» Data listing:
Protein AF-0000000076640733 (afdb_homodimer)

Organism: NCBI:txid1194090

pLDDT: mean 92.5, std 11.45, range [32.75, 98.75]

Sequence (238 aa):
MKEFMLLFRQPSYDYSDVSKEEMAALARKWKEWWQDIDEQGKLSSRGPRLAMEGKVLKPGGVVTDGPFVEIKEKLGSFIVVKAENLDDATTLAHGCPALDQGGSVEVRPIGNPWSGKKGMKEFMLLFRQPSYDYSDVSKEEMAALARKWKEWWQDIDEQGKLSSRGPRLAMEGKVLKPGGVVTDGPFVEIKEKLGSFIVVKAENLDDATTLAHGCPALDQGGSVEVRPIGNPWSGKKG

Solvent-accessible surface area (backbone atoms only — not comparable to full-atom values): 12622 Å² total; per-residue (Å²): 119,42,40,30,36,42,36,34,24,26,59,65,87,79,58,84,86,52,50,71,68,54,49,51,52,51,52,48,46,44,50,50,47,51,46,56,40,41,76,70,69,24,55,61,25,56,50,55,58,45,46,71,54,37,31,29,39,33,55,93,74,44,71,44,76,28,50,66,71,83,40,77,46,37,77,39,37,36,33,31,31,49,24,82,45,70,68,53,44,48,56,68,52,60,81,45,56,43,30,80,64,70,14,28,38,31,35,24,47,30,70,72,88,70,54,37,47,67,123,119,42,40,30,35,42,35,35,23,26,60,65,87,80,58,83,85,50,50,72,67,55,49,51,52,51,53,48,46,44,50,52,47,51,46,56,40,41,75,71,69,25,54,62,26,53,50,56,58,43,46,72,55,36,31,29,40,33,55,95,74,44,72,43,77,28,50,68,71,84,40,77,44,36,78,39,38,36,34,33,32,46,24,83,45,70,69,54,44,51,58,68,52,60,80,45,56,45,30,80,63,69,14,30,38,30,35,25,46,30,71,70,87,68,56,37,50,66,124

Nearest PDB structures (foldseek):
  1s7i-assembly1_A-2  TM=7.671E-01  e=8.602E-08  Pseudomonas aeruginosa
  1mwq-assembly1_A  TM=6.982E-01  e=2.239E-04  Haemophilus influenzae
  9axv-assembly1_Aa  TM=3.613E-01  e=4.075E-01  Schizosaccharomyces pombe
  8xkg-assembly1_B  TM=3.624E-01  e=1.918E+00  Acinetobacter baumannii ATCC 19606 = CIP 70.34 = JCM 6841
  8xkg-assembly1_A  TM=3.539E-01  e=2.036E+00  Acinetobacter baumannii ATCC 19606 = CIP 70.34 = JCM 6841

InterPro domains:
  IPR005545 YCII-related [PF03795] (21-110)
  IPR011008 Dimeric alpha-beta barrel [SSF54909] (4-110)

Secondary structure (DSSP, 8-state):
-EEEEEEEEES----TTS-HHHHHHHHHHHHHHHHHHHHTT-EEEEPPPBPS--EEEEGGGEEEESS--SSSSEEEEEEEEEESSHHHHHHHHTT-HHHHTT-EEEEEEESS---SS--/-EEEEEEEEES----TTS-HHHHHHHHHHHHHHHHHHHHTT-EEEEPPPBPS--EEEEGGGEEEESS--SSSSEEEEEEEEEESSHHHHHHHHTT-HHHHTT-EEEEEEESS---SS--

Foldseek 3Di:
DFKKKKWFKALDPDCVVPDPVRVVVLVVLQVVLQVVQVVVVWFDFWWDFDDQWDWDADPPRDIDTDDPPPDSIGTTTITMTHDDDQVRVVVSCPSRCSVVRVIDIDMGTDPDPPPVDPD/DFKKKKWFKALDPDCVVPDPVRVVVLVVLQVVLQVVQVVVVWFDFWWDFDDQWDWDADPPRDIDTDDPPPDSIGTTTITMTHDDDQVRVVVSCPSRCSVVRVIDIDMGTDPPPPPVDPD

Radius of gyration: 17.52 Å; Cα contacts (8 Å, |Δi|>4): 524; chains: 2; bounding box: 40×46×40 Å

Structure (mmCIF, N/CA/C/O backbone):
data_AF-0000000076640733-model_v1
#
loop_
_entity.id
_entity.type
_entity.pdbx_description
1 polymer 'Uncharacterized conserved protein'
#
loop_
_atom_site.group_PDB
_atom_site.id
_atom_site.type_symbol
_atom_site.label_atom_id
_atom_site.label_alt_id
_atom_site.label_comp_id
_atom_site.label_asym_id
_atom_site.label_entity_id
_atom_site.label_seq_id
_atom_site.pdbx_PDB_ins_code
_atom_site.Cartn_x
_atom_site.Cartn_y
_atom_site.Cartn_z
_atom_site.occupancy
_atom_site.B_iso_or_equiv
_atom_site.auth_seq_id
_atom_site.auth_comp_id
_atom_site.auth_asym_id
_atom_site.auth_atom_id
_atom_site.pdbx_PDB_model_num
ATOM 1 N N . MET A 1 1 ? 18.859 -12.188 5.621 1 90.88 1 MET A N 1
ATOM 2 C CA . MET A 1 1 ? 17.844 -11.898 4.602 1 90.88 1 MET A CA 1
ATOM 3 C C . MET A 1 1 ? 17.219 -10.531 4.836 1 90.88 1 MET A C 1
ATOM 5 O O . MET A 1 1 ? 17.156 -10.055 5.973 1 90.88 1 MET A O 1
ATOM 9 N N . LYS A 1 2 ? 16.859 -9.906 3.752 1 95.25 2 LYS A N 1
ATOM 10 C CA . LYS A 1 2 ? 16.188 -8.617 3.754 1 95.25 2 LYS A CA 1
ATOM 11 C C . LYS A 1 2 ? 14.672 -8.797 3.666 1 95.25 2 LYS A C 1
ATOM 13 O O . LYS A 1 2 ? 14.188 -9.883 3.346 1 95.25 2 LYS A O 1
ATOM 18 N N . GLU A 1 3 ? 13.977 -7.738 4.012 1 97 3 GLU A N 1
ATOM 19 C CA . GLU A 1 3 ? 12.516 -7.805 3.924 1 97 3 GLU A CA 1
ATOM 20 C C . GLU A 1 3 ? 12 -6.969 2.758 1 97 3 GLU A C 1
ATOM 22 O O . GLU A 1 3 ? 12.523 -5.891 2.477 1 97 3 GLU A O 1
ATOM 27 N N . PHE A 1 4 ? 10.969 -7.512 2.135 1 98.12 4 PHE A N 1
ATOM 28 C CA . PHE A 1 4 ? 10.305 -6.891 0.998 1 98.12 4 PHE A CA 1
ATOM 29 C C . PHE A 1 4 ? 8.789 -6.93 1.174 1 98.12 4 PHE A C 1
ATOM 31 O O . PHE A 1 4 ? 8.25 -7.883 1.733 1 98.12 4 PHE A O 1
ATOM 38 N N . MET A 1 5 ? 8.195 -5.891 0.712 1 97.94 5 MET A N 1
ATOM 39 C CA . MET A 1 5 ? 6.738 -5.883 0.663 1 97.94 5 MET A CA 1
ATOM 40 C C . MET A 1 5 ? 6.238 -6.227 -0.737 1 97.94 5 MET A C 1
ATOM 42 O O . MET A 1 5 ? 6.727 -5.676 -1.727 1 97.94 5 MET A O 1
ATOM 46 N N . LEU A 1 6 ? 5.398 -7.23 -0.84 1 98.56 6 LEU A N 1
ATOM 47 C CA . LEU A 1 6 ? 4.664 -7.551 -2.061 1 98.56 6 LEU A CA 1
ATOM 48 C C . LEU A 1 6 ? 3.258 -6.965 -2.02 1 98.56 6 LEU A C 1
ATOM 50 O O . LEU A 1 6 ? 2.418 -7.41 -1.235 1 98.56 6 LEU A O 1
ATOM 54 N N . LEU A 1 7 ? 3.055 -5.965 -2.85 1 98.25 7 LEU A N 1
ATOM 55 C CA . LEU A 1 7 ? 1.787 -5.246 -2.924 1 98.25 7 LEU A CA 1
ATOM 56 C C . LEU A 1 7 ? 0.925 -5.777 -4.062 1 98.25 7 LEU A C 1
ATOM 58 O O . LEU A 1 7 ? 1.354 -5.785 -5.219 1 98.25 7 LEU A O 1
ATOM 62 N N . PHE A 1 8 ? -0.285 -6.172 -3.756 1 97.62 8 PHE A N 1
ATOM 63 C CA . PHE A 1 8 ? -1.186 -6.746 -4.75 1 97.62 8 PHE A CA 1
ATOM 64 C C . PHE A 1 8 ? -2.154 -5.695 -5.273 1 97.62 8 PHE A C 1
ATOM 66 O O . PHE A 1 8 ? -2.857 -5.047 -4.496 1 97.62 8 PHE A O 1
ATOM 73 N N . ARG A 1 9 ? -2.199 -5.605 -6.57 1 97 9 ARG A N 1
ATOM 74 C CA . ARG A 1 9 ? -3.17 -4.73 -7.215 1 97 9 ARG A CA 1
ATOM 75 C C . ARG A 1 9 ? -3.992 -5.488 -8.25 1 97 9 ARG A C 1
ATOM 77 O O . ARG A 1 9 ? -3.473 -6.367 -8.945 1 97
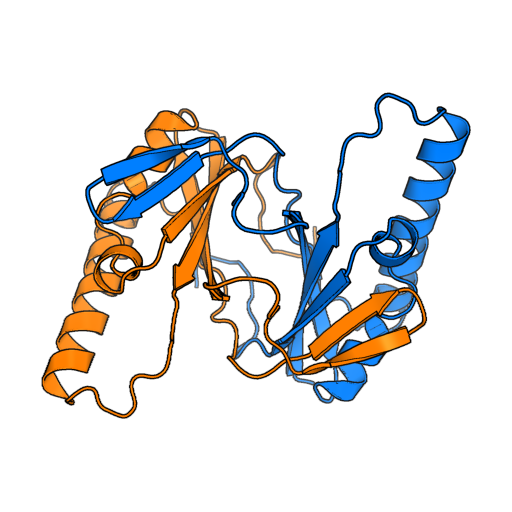 9 ARG A O 1
ATOM 84 N N . GLN A 1 10 ? -5.215 -5.172 -8.328 1 96.31 10 GLN A N 1
ATOM 85 C CA . GLN A 1 10 ? -6.113 -5.75 -9.32 1 96.31 10 GLN A CA 1
ATOM 86 C C . GLN A 1 10 ? -7.039 -4.688 -9.906 1 96.31 10 GLN A C 1
ATOM 88 O O . GLN A 1 10 ? -7.348 -3.693 -9.242 1 96.31 10 GLN A O 1
ATOM 93 N N . PRO A 1 11 ? -7.484 -4.945 -11.172 1 94.88 11 PRO A N 1
ATOM 94 C CA . PRO A 1 11 ? -8.445 -4 -11.75 1 94.88 11 PRO A CA 1
ATOM 95 C C . PRO A 1 11 ? -9.789 -4.004 -11.031 1 94.88 11 PRO A C 1
ATOM 97 O O . PRO A 1 11 ? -10.492 -2.99 -11.016 1 94.88 11 PRO A O 1
ATOM 100 N N . SER A 1 12 ? -10.133 -5.125 -10.539 1 93 12 SER A N 1
ATOM 101 C CA . SER A 1 12 ? -11.406 -5.238 -9.836 1 93 12 SER A CA 1
ATOM 102 C C . SER A 1 12 ? -11.328 -6.262 -8.711 1 93 12 SER A C 1
ATOM 104 O O . SER A 1 12 ? -10.594 -7.246 -8.812 1 93 12 SER A O 1
ATOM 106 N N . TYR A 1 13 ? -12.039 -5.941 -7.707 1 92.38 13 TYR A N 1
ATOM 107 C CA . TYR A 1 13 ? -12.219 -6.887 -6.609 1 92.38 13 TYR A CA 1
ATOM 108 C C . TYR A 1 13 ? -13.68 -7.281 -6.457 1 92.38 13 TYR A C 1
ATOM 110 O O . TYR A 1 13 ? -14.102 -7.727 -5.387 1 92.38 13 TYR A O 1
ATOM 118 N N . ASP A 1 14 ? -14.398 -6.945 -7.488 1 89.81 14 ASP A N 1
ATOM 119 C CA . ASP A 1 14 ? -15.805 -7.324 -7.52 1 89.81 14 ASP A CA 1
ATOM 120 C C . ASP A 1 14 ? -15.977 -8.781 -7.941 1 89.81 14 ASP A C 1
ATOM 122 O O . ASP A 1 14 ? -15.758 -9.125 -9.109 1 89.81 14 ASP A O 1
ATOM 126 N N . TYR A 1 15 ? -16.344 -9.586 -6.992 1 89.31 15 TYR A N 1
ATOM 127 C CA . TYR A 1 15 ? -16.516 -11.016 -7.258 1 89.31 15 TYR A CA 1
ATOM 128 C C . TYR A 1 15 ? -17.984 -11.406 -7.219 1 89.31 15 TYR A C 1
ATOM 130 O O . TYR A 1 15 ? -18.312 -12.586 -7.031 1 89.31 15 TYR A O 1
ATOM 138 N N . SER A 1 16 ? -18.844 -10.461 -7.352 1 89.12 16 SER A N 1
ATOM 139 C CA . SER A 1 16 ? -20.281 -10.695 -7.234 1 89.12 16 SER A CA 1
ATOM 140 C C . SER A 1 16 ? -20.766 -11.656 -8.312 1 89.12 16 SER A C 1
ATOM 142 O O . SER A 1 16 ? -21.75 -12.375 -8.109 1 89.12 16 SER A O 1
ATOM 144 N N . ASP A 1 17 ? -20.094 -11.711 -9.484 1 89.12 17 ASP A N 1
ATOM 145 C CA . ASP A 1 17 ? -20.562 -12.547 -10.594 1 89.12 17 ASP A CA 1
ATOM 146 C C . ASP A 1 17 ? -19.766 -13.852 -10.664 1 89.12 17 ASP A C 1
ATOM 148 O O . ASP A 1 17 ? -19.922 -14.617 -11.617 1 89.12 17 ASP A O 1
ATOM 152 N N . VAL A 1 18 ? -18.953 -14.023 -9.711 1 88.56 18 VAL A N 1
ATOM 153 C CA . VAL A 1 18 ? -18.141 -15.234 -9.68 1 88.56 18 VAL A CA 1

» Work order: When a line in the material contains the string "Acinetobacter", copy that line.

» Response to the exercise:
  8xkg-assembly1_B  TM=3.624E-01  e=1.918E+00  Acinetobacter baumannii ATCC 19606 = CIP 70.34 = JCM 6841
  8xkg-assembly1_A  TM=3.539E-01  e=2.036E+00  Acinetobacter baumannii ATCC 19606 = CIP 70.34 = JCM 6841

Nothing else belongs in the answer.